Bespoke tailoring inhabits a somewhat rarified world and almost has a shroud of mystery surrounding it. Most Savile Row tailors won't discuss who their clients are, but I must confess to spotting the paper suit patterns for one Samuel L Jackson hanging on a hook in the Sedwell atelier. Clients who buy bespoke suits say it's like belonging to a very exclusive (and rather expensive) club.

The Maurice Sedwell workshop

The Maurice Sedwell workshop

Ramroop explains that his client base is far reaching and wide ranging (from movie stars to diplomats), with clients as far afield as Texas (this client orders 12 suits at a time) to Abu Dabhi (seven suits at a time) South Africa and Nigeria, where businessmen have an incredible appetite for bespoke tailoring. He tells me that Maurice Sedwell has clients in 60 countries with 70% of his business being from overseas and the likelihood with emerging markets like China, his business has great future growth opportunities.

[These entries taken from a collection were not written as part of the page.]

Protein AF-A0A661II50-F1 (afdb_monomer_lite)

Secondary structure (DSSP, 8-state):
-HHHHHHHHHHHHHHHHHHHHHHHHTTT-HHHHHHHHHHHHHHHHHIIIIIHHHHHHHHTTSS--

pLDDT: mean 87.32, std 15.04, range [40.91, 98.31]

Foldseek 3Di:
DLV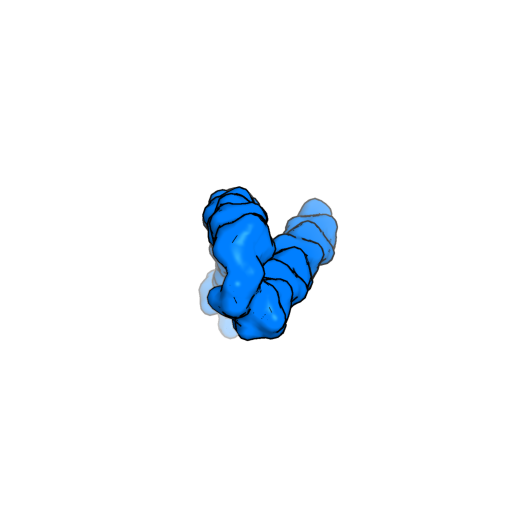VLVVVLVVLVVQLVVLVVQCVVCVVPPVSVVVSVVSNVVSVVVCVVRVVVSVVVVVVVPPDD

Radius of gyration: 15.31 Å; chains: 1; bounding box: 29×33×41 Å

Structure (mmCIF, N/CA/C/O backbone):
data_AF-A0A661II50-F1
#
_entry.id   AF-A0A661II50-F1
#
loop_
_atom_site.group_PDB
_atom_site.id
_atom_site.type_symbol
_atom_site.label_atom_id
_atom_site.label_alt_id
_atom_site.label_comp_id
_atom_site.label_asym_id
_atom_site.label_entity_id
_atom_site.label_seq_id
_atom_site.pdbx_PDB_ins_code
_atom_site.Cartn_x
_atom_site.Cartn_y
_atom_site.Cartn_z
_atom_site.occupancy
_atom_site.B_iso_or_equiv
_atom_site.auth_seq_id
_atom_site.auth_comp_id
_atom_site.auth_asym_id
_atom_site.auth_atom_id
_atom_site.pdbx_PDB_model_num
ATOM 1 N N . MET A 1 1 ? 18.999 -0.426 -14.587 1.00 70.94 1 MET A N 1
ATOM 2 C CA . MET A 1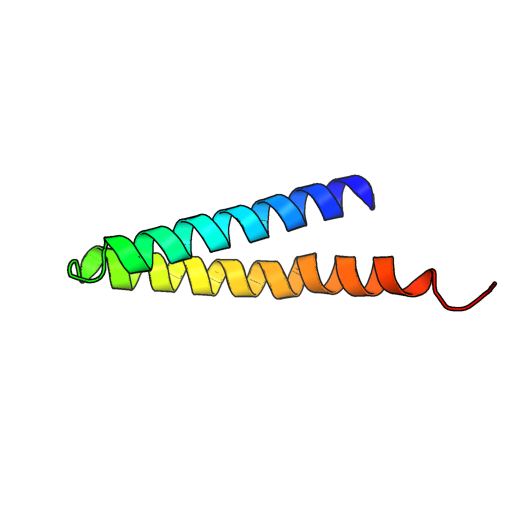 1 ? 17.609 0.074 -14.443 1.00 70.94 1 MET A CA 1
ATOM 3 C C . MET A 1 1 ? 16.767 -0.877 -13.603 1.00 70.94 1 MET A C 1
ATOM 5 O O . MET A 1 1 ? 16.158 -0.418 -12.650 1.00 70.94 1 MET A O 1
ATOM 9 N N . GLU A 1 2 ? 16.819 -2.180 -13.887 1.00 74.00 2 GLU A N 1
AT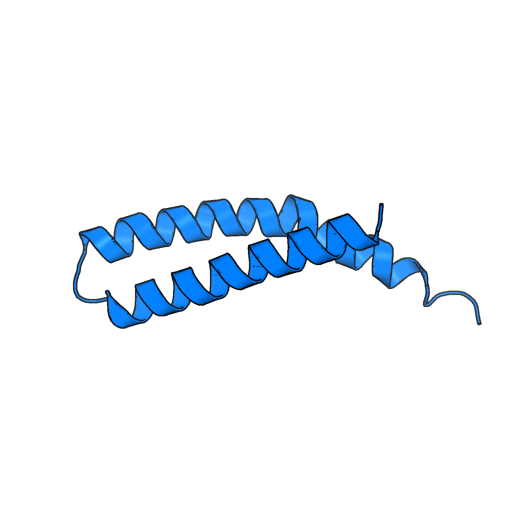OM 10 C CA . GLU A 1 2 ? 16.082 -3.228 -13.161 1.00 74.00 2 GLU A CA 1
ATOM 11 C C . GLU A 1 2 ? 16.344 -3.265 -11.637 1.00 74.00 2 GLU A C 1
ATOM 13 O O . GLU A 1 2 ? 15.399 -3.386 -10.868 1.00 74.00 2 GLU A O 1
ATOM 18 N N . GLY A 1 3 ? 17.594 -3.084 -11.183 1.00 80.62 3 GLY A N 1
ATOM 19 C CA . GLY A 1 3 ? 17.921 -3.045 -9.744 1.00 80.62 3 GLY A CA 1
ATOM 20 C C . GLY A 1 3 ? 17.215 -1.915 -8.985 1.00 80.62 3 GLY A C 1
ATOM 21 O O . GLY A 1 3 ? 16.562 -2.163 -7.979 1.00 80.62 3 GLY A O 1
ATOM 22 N N . ARG A 1 4 ? 17.229 -0.695 -9.543 1.00 87.62 4 ARG A N 1
ATOM 23 C CA . ARG A 1 4 ? 16.527 0.466 -8.965 1.00 87.62 4 ARG A CA 1
ATOM 24 C C . ARG A 1 4 ? 15.012 0.258 -8.894 1.00 87.62 4 ARG A C 1
ATOM 26 O O . ARG A 1 4 ? 14.380 0.688 -7.942 1.00 87.62 4 ARG A O 1
ATOM 33 N N . LEU A 1 5 ? 14.424 -0.404 -9.893 1.00 88.50 5 LEU A N 1
ATOM 34 C CA . LEU A 1 5 ? 12.993 -0.727 -9.893 1.00 88.50 5 LEU A CA 1
ATOM 35 C C . LEU A 1 5 ? 12.630 -1.715 -8.774 1.00 88.50 5 LEU A C 1
ATOM 37 O O . LEU A 1 5 ? 11.613 -1.530 -8.111 1.00 88.50 5 LEU A O 1
ATOM 41 N N . LYS A 1 6 ? 13.477 -2.722 -8.523 1.00 89.19 6 LYS A N 1
ATOM 42 C CA . LYS A 1 6 ? 13.288 -3.675 -7.417 1.00 89.19 6 LYS A CA 1
ATOM 43 C C . LYS A 1 6 ? 13.381 -2.991 -6.052 1.00 89.19 6 LYS A C 1
ATOM 45 O O . LYS A 1 6 ? 12.500 -3.199 -5.226 1.00 89.19 6 LYS A O 1
ATOM 50 N N . GLU A 1 7 ? 14.372 -2.124 -5.854 1.00 93.50 7 GLU A N 1
ATOM 51 C CA . GLU A 1 7 ? 14.523 -1.340 -4.617 1.00 93.50 7 GLU A CA 1
ATOM 52 C C . GLU A 1 7 ? 13.295 -0.452 -4.348 1.00 93.50 7 GLU A C 1
ATOM 54 O O . GLU A 1 7 ? 12.780 -0.409 -3.229 1.00 93.50 7 GLU A O 1
ATOM 59 N N . ILE A 1 8 ? 12.764 0.212 -5.382 1.00 94.56 8 ILE A N 1
ATOM 60 C CA . ILE A 1 8 ? 11.545 1.026 -5.259 1.00 94.56 8 ILE A CA 1
ATOM 61 C C . ILE A 1 8 ? 10.334 0.145 -4.914 1.00 94.56 8 ILE A C 1
ATOM 63 O O . ILE A 1 8 ? 9.568 0.490 -4.013 1.00 94.56 8 ILE A O 1
ATOM 67 N N . ALA A 1 9 ? 10.170 -1.005 -5.577 1.00 93.31 9 ALA A N 1
ATOM 68 C CA . ALA A 1 9 ? 9.083 -1.941 -5.289 1.00 93.31 9 ALA A CA 1
ATOM 69 C C . ALA A 1 9 ? 9.135 -2.471 -3.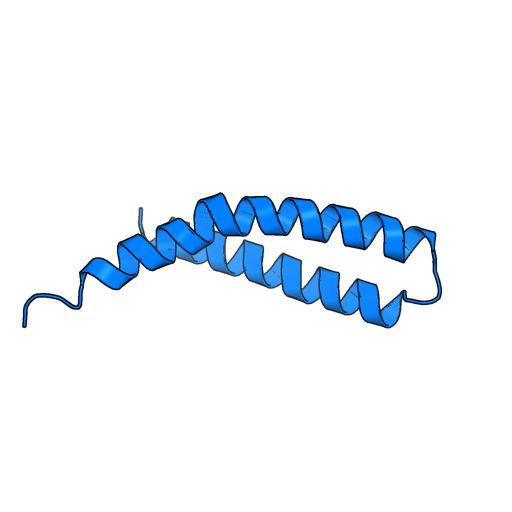841 1.00 93.31 9 ALA A C 1
ATOM 71 O O . ALA A 1 9 ? 8.106 -2.573 -3.169 1.00 93.31 9 ALA A O 1
ATOM 72 N N . GLU A 1 10 ? 10.327 -2.765 -3.317 1.00 95.44 10 GLU A N 1
ATOM 73 C CA . GLU A 1 10 ? 10.522 -3.148 -1.913 1.00 95.44 10 GLU A CA 1
ATOM 74 C C . GLU A 1 10 ? 10.172 -2.017 -0.939 1.00 95.44 10 GLU A C 1
ATOM 76 O O . GLU A 1 10 ? 9.538 -2.264 0.097 1.00 95.44 10 GLU A O 1
ATOM 81 N N . GLY A 1 11 ? 10.518 -0.776 -1.292 1.00 97.31 11 GLY A N 1
ATOM 82 C CA . GLY A 1 11 ? 10.106 0.423 -0.567 1.00 97.31 11 GLY A CA 1
ATOM 83 C C . GLY A 1 11 ? 8.582 0.552 -0.488 1.00 97.31 11 GLY A C 1
ATOM 84 O O . GLY A 1 11 ? 8.030 0.647 0.609 1.00 97.31 11 GLY A O 1
ATOM 85 N N . ILE A 1 12 ? 7.888 0.460 -1.627 1.00 97.31 12 ILE A N 1
ATOM 86 C CA . ILE A 1 12 ? 6.417 0.538 -1.711 1.00 97.31 12 ILE A CA 1
ATOM 87 C C . ILE A 1 12 ? 5.763 -0.546 -0.840 1.00 97.31 12 ILE A C 1
ATOM 89 O O . ILE A 1 12 ? 4.898 -0.246 -0.011 1.00 97.31 12 ILE A O 1
ATOM 93 N N . ARG A 1 13 ? 6.226 -1.799 -0.949 1.00 96.00 13 ARG A N 1
ATOM 94 C CA . ARG A 1 13 ? 5.732 -2.921 -0.129 1.00 96.00 13 ARG A CA 1
ATOM 95 C C . ARG A 1 13 ? 5.979 -2.705 1.367 1.00 96.00 13 ARG A C 1
ATOM 97 O O . ARG A 1 13 ? 5.170 -3.126 2.192 1.00 96.00 13 ARG A O 1
ATOM 104 N N . SER A 1 14 ? 7.079 -2.054 1.739 1.00 98.00 14 SER A N 1
ATOM 105 C CA . SER A 1 14 ? 7.373 -1.739 3.142 1.00 98.00 14 SER A CA 1
ATOM 106 C C . SER A 1 14 ? 6.440 -0.665 3.699 1.00 98.00 14 SER A C 1
ATOM 108 O O . SER A 1 14 ? 5.935 -0.830 4.809 1.00 98.00 14 SER A O 1
ATOM 110 N N . ILE A 1 15 ? 6.135 0.379 2.919 1.00 98.06 15 ILE A N 1
ATOM 111 C CA . ILE A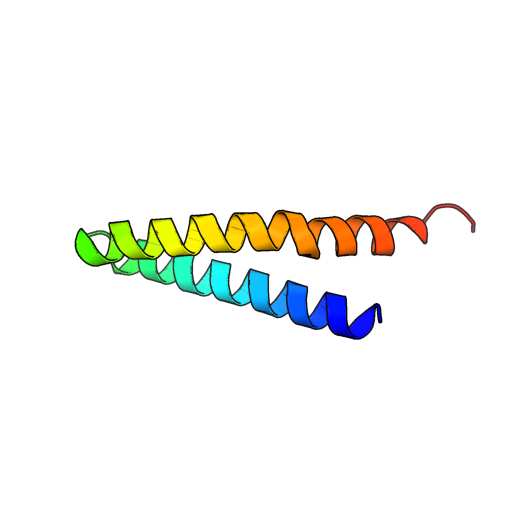 1 15 ? 5.151 1.404 3.304 1.00 98.06 15 ILE A CA 1
ATOM 112 C C . ILE A 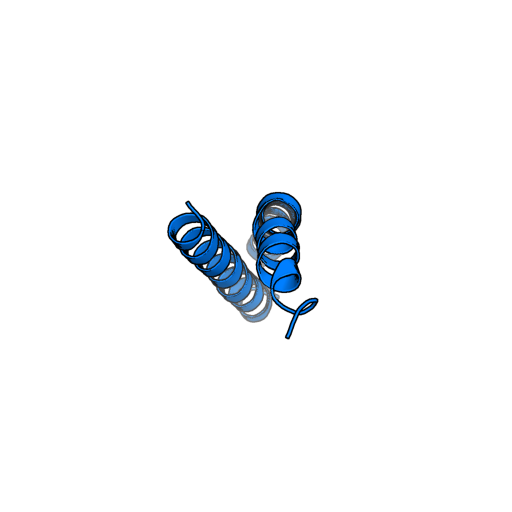1 15 ? 3.780 0.760 3.523 1.00 98.06 15 ILE A C 1
ATOM 114 O O . ILE A 1 15 ? 3.132 1.043 4.530 1.00 98.06 15 ILE A O 1
ATOM 118 N N . LYS A 1 16 ? 3.363 -0.147 2.630 1.00 98.19 16 LYS A N 1
ATOM 119 C CA . LYS A 1 16 ? 2.106 -0.895 2.765 1.00 98.19 16 LYS A CA 1
ATOM 120 C C . LYS A 1 16 ? 2.013 -1.635 4.094 1.00 98.19 16 LYS A C 1
ATOM 122 O O . LYS A 1 16 ? 1.081 -1.388 4.851 1.00 98.19 16 LYS A O 1
ATOM 127 N N . ARG A 1 17 ? 3.009 -2.473 4.407 1.00 98.31 17 ARG A N 1
ATOM 128 C CA . ARG A 1 17 ? 3.039 -3.259 5.653 1.00 98.31 17 ARG A CA 1
ATOM 129 C C . ARG A 1 17 ? 2.974 -2.374 6.897 1.00 98.31 17 ARG A C 1
ATOM 131 O O . ARG A 1 17 ? 2.258 -2.684 7.844 1.00 98.31 17 ARG A O 1
ATOM 138 N N . LEU A 1 18 ? 3.710 -1.261 6.898 1.00 98.25 18 LEU A N 1
ATOM 139 C CA . LEU A 1 18 ? 3.685 -0.308 8.009 1.00 98.25 18 LEU A CA 1
ATOM 140 C C . LEU A 1 18 ? 2.318 0.376 8.140 1.00 98.25 18 LEU A C 1
ATOM 142 O O . LEU A 1 18 ? 1.809 0.511 9.250 1.00 98.25 18 LEU A O 1
ATOM 146 N N . ALA A 1 19 ? 1.707 0.778 7.023 1.00 98.12 19 ALA A N 1
ATOM 147 C CA . ALA A 1 19 ? 0.382 1.383 7.011 1.00 98.12 19 ALA A CA 1
ATOM 148 C C . ALA A 1 19 ? -0.703 0.390 7.466 1.00 98.12 19 ALA A C 1
ATOM 150 O O . ALA A 1 19 ? -1.535 0.745 8.293 1.00 98.12 19 ALA A O 1
ATOM 151 N N . GLU A 1 20 ? -0.670 -0.862 7.010 1.00 97.94 20 GLU A N 1
ATOM 152 C CA . GLU A 1 20 ? -1.569 -1.928 7.478 1.00 97.94 20 GLU A CA 1
ATOM 153 C C . GLU A 1 20 ? -1.430 -2.147 8.994 1.00 97.94 20 GLU A C 1
ATOM 155 O O . GLU A 1 20 ? -2.431 -2.136 9.711 1.00 97.94 20 GLU A O 1
ATOM 160 N N . GLY A 1 21 ? -0.196 -2.210 9.507 1.00 97.81 21 GLY A N 1
ATOM 161 C CA . GLY A 1 21 ? 0.057 -2.318 10.947 1.00 97.81 21 GLY A CA 1
ATOM 162 C C . GLY A 1 21 ? -0.421 -1.102 11.755 1.00 97.81 21 GLY A C 1
ATOM 163 O O . GLY A 1 21 ? -0.878 -1.251 12.889 1.00 97.81 21 GLY A O 1
ATOM 164 N N . LEU A 1 22 ? -0.359 0.110 11.191 1.00 97.12 22 LEU A N 1
ATOM 165 C CA . LEU A 1 22 ? -0.945 1.308 11.808 1.00 97.12 22 LEU A CA 1
ATOM 166 C C . LEU A 1 22 ? -2.476 1.269 11.802 1.00 97.12 22 LEU A C 1
ATOM 168 O O . LEU A 1 22 ? -3.093 1.743 12.755 1.00 97.12 22 LEU A O 1
ATOM 172 N N . LEU A 1 23 ? -3.093 0.718 10.753 1.00 96.50 23 LEU A N 1
ATOM 173 C CA . LEU A 1 23 ? -4.547 0.588 10.667 1.00 96.50 23 LEU A CA 1
ATOM 174 C C . LEU A 1 23 ? -5.085 -0.360 11.741 1.00 96.50 23 LEU A C 1
ATOM 176 O O . LEU A 1 23 ? -6.111 -0.069 12.351 1.00 96.50 23 LEU A O 1
ATOM 180 N N . GLU A 1 24 ? -4.379 -1.466 11.966 1.00 96.06 24 GLU A N 1
ATOM 181 C CA . GLU A 1 24 ? -4.705 -2.462 12.984 1.00 96.06 24 GLU A CA 1
ATOM 182 C C . GLU A 1 24 ? -4.588 -1.870 14.398 1.00 96.06 24 GLU A C 1
ATOM 184 O O . GLU A 1 24 ? -5.559 -1.867 15.159 1.00 96.06 24 GLU A O 1
ATOM 189 N N . LYS A 1 25 ? -3.429 -1.278 14.722 1.00 95.50 25 LYS A N 1
ATOM 190 C CA . LYS A 1 25 ? -3.148 -0.692 16.046 1.00 95.50 25 LYS A CA 1
ATOM 191 C C . LYS A 1 25 ? -3.970 0.562 16.346 1.00 95.50 25 LYS A C 1
ATOM 193 O O . LYS A 1 25 ? -4.262 0.842 17.501 1.00 95.50 25 LYS A O 1
ATOM 198 N N . GLY A 1 26 ? -4.313 1.336 15.318 1.00 92.56 26 GLY A N 1
ATOM 199 C CA . GLY A 1 26 ? -5.065 2.588 15.423 1.00 92.56 26 GLY A CA 1
ATOM 200 C C . GLY A 1 26 ? -6.562 2.443 15.153 1.00 92.56 26 GLY A C 1
ATOM 201 O O . GLY A 1 26 ? -7.212 3.441 14.837 1.00 92.56 26 GLY A O 1
ATOM 202 N N . SER A 1 27 ? -7.113 1.228 15.219 1.00 83.88 27 SER A N 1
ATOM 203 C CA . SER A 1 27 ? -8.488 0.920 14.799 1.00 83.88 27 SER A CA 1
ATOM 204 C C . SER A 1 27 ? -9.583 1.644 15.600 1.00 83.88 27 SER A C 1
ATOM 206 O O . SER A 1 27 ? -10.675 1.869 15.076 1.00 83.88 27 SER A O 1
ATOM 208 N N . GLU A 1 28 ? -9.290 2.097 16.817 1.00 93.75 28 GLU A N 1
ATOM 209 C CA . GLU A 1 28 ? -10.213 2.896 17.639 1.00 93.75 28 GLU A CA 1
ATOM 210 C C . GLU A 1 28 ? -10.095 4.410 17.380 1.00 93.75 28 GLU A C 1
ATOM 212 O O . GLU A 1 28 ? -10.951 5.199 17.777 1.00 93.75 28 GLU A O 1
ATOM 217 N N . MET A 1 29 ? -9.051 4.842 16.665 1.00 97.19 29 MET A N 1
ATOM 218 C CA . MET A 1 29 ? -8.790 6.247 16.370 1.00 97.19 29 MET A CA 1
ATOM 219 C C . MET A 1 29 ? -9.263 6.581 14.953 1.00 97.19 29 MET A C 1
ATOM 221 O O . MET A 1 29 ? -8.547 6.404 13.967 1.00 97.19 29 MET A O 1
ATOM 225 N N . GLU A 1 30 ? -10.465 7.143 14.835 1.00 96.19 30 GLU A N 1
ATOM 226 C CA . GLU A 1 30 ? -11.080 7.477 13.541 1.00 96.19 30 GLU A CA 1
ATOM 227 C C . GLU A 1 30 ? -10.197 8.358 12.636 1.00 96.19 30 GLU A C 1
ATOM 229 O O . GLU A 1 30 ? -10.158 8.180 11.414 1.00 96.19 30 GLU A O 1
ATOM 234 N N . ALA A 1 31 ? -9.438 9.290 13.221 1.00 96.56 31 ALA A N 1
ATOM 235 C CA . ALA A 1 31 ? -8.475 10.102 12.481 1.00 96.56 31 ALA A CA 1
ATOM 236 C C . ALA A 1 31 ? -7.331 9.258 11.893 1.00 96.56 31 ALA A C 1
ATOM 238 O O . ALA A 1 31 ? -6.948 9.471 10.741 1.00 96.56 31 ALA A O 1
ATOM 239 N N . VAL A 1 32 ? -6.821 8.279 12.644 1.00 96.12 32 VAL A N 1
ATOM 240 C CA . VAL A 1 32 ? -5.781 7.355 12.172 1.00 96.12 32 VAL A CA 1
ATOM 241 C C . VAL A 1 32 ? -6.346 6.490 11.053 1.00 96.12 32 VAL A C 1
ATOM 243 O O . VAL A 1 32 ? -5.800 6.508 9.954 1.00 96.12 32 VAL A O 1
ATOM 246 N N . LYS A 1 33 ? -7.506 5.852 11.254 1.00 97.06 33 LYS A N 1
ATOM 247 C CA . LYS A 1 33 ? -8.177 5.044 10.219 1.00 97.06 33 LYS A CA 1
ATOM 248 C C . LYS A 1 33 ? -8.351 5.785 8.900 1.00 97.06 33 LYS A C 1
ATOM 250 O O . LYS A 1 33 ? -7.988 5.258 7.849 1.00 97.06 33 LYS A O 1
ATOM 255 N N . ARG A 1 34 ? -8.904 7.004 8.928 1.00 97.19 34 ARG A N 1
ATOM 256 C CA . ARG A 1 34 ? -9.130 7.788 7.702 1.00 97.19 34 ARG A CA 1
ATOM 257 C C . ARG A 1 34 ? -7.827 8.124 6.985 1.00 97.19 34 ARG A C 1
ATOM 259 O O . ARG A 1 34 ? -7.771 8.016 5.765 1.00 97.19 34 ARG A O 1
ATOM 266 N N . ASN A 1 35 ? -6.795 8.532 7.717 1.00 97.50 35 ASN A N 1
ATOM 267 C CA . ASN A 1 35 ? -5.521 8.911 7.107 1.00 97.50 35 ASN A CA 1
ATOM 268 C C . ASN A 1 35 ? -4.746 7.698 6.591 1.00 97.50 35 ASN A C 1
ATOM 270 O O . ASN A 1 35 ? -4.267 7.723 5.462 1.00 97.50 35 ASN A O 1
ATOM 274 N N . VAL A 1 36 ? -4.707 6.608 7.353 1.00 97.88 36 VAL A N 1
ATOM 275 C CA . VAL A 1 36 ? -4.050 5.367 6.937 1.00 97.88 36 VAL A CA 1
ATOM 276 C C . VAL A 1 36 ? -4.734 4.761 5.708 1.00 97.88 36 VAL A C 1
ATOM 278 O O . VAL A 1 36 ? -4.049 4.350 4.778 1.00 97.88 36 VAL A O 1
ATOM 281 N N . LYS A 1 37 ? -6.073 4.799 5.614 1.00 97.06 37 LYS A N 1
ATOM 282 C CA . LYS A 1 37 ? -6.791 4.383 4.393 1.00 97.06 37 LYS A CA 1
ATOM 283 C C . LYS A 1 37 ? -6.400 5.203 3.157 1.00 97.06 37 LYS A C 1
ATOM 285 O O . LYS A 1 37 ? -6.279 4.633 2.078 1.00 97.06 37 LYS A O 1
ATOM 290 N N . ARG A 1 38 ? -6.180 6.517 3.298 1.00 97.88 38 ARG A N 1
ATOM 291 C CA . ARG A 1 38 ? -5.693 7.362 2.189 1.00 97.88 38 ARG A CA 1
ATOM 292 C C . ARG A 1 38 ? -4.278 6.981 1.774 1.00 97.88 38 ARG A C 1
ATOM 294 O O . ARG A 1 38 ? -4.027 6.844 0.585 1.00 97.88 38 ARG A O 1
ATOM 301 N N . VAL A 1 39 ? -3.388 6.751 2.741 1.00 97.88 39 VAL A N 1
ATOM 302 C CA . VAL A 1 39 ? -2.028 6.263 2.466 1.00 97.88 39 VAL A CA 1
ATOM 303 C C . VAL A 1 39 ? -2.081 4.943 1.698 1.00 97.88 39 VAL A C 1
ATOM 305 O O . VAL A 1 39 ? -1.439 4.827 0.662 1.00 97.88 39 VAL A O 1
ATOM 308 N N . LEU A 1 40 ? -2.894 3.981 2.145 1.00 98.12 40 LEU A N 1
ATOM 309 C CA . LEU A 1 40 ? -3.054 2.690 1.467 1.00 98.12 40 LEU A CA 1
ATOM 310 C C . LEU A 1 40 ? -3.599 2.833 0.039 1.00 98.12 40 LEU A C 1
ATOM 312 O O . LEU A 1 40 ? -3.146 2.117 -0.850 1.00 98.12 40 LEU A O 1
ATOM 316 N N . ALA A 1 41 ? -4.515 3.775 -0.207 1.00 97.81 41 ALA A N 1
ATOM 317 C CA . ALA A 1 41 ? -5.004 4.059 -1.556 1.00 97.81 41 ALA A CA 1
ATOM 318 C C . ALA A 1 41 ? -3.887 4.586 -2.474 1.00 97.81 41 ALA A C 1
ATOM 320 O O . ALA A 1 41 ? -3.730 4.093 -3.589 1.00 97.81 41 ALA A O 1
ATOM 321 N N . THR A 1 42 ? -3.064 5.525 -1.998 1.00 97.62 42 THR A N 1
ATOM 322 C CA . THR A 1 42 ? -1.907 6.027 -2.758 1.00 97.62 42 THR A CA 1
ATOM 323 C C . THR A 1 42 ? -0.858 4.938 -2.981 1.00 97.62 42 THR A C 1
ATOM 325 O O . THR A 1 42 ? -0.335 4.799 -4.082 1.00 97.62 42 THR A O 1
ATOM 328 N N . VAL A 1 43 ? -0.576 4.121 -1.963 1.00 97.75 43 VAL A N 1
ATOM 329 C CA . VAL A 1 43 ? 0.343 2.979 -2.071 1.00 97.75 43 VAL A CA 1
ATOM 330 C C . VAL A 1 43 ? -0.150 1.979 -3.114 1.00 97.75 43 VAL A C 1
ATOM 332 O O . VAL A 1 43 ? 0.657 1.480 -3.890 1.00 97.75 43 VAL A O 1
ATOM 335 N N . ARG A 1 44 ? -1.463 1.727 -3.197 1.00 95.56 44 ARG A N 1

He sees no slow-down in the appetite for bespoke and suggests that while Savile Row is not usually thought of as a street for browsing, Maurice Sedwell gets at least one new walk-in client a week. Ramroop cites that while these are new clients, they have done their research and usually arrive knowing what they want.

Maurice Sedwell

Men's Delta Line: windowpane check

International clients are a mainstay of Savile Row bespoke and neighbouring powerhouse Huntsman has recently opened a pied-à-terre in New York City to expand its US client base.  Other Savile Row tailors have diversified into ready to wear, made to measure and even licensing, such as Huntsman, Gieves & Hawkes, and Richard James, who's "Mayfair" line is produced under license. Ramroop doesn't rule this out but for now the Maurice Sedwell business is really only about bespoke.

Maurice Sedwell also caters to women and Ramroop recounts that 25 years ago when he set out women's tailoring on mannequins in the windows of his Savile Row store, that it cause quite a stir with other tailoring houses on "The Row".

In an age where fashion and menswear in particular is changing rapidly, added to this the impact of e-commerce and digital, I asked Ramroop for his take on where bespoke menswear sits in todays hyper-fast fashion industry and how digital affects it.

DW: Would you agree that the premise of bespoke is the same today as it has been traditionally?

AR: Today bespoke is confusing to the prospective customer. Bespoken is an original word derived from the tailoting trade when a length of cloth was "spoken" for a customer. Now you can get a bespoke suit from a ready to wear company that has been made in China.

DW: How is Savile Row dealing with the digital age and how does that impact on future business?

AR: The digital age is very favourable in that we can communicate via Skype (for example) to choose cloth, design, and oversee someone else taking the measurements. Communication is efficient and updating customers on the progress of their suits with photographs is an excellent way of keeping in touch and even exciting customers in a way that was not available ten years ago.

Men's grey window pane check

Men's grey windowpane check

DW: Is Savile Row embracing digital technology?

AR: Not at Maurice Sedwell! Our "Ultra-bespoke" tailoring is like original art, whereas ready to wear is more like a print!

DW: Should it embrace digital technology?

AR: The traditions of Savile Row's hand crafted method of fine tailoring cannot embrace technology; individually designed, hand-cut and hand tailored cannot be surpassed by technology.

DW: What is the future looking like for bespoke?

AR: There will alway be a place for luxury "Ultra Bespoke" regardless of the shrinking market. Many Savile Row brands sell ready to wear and made-to-measure but bespoke gives them respect.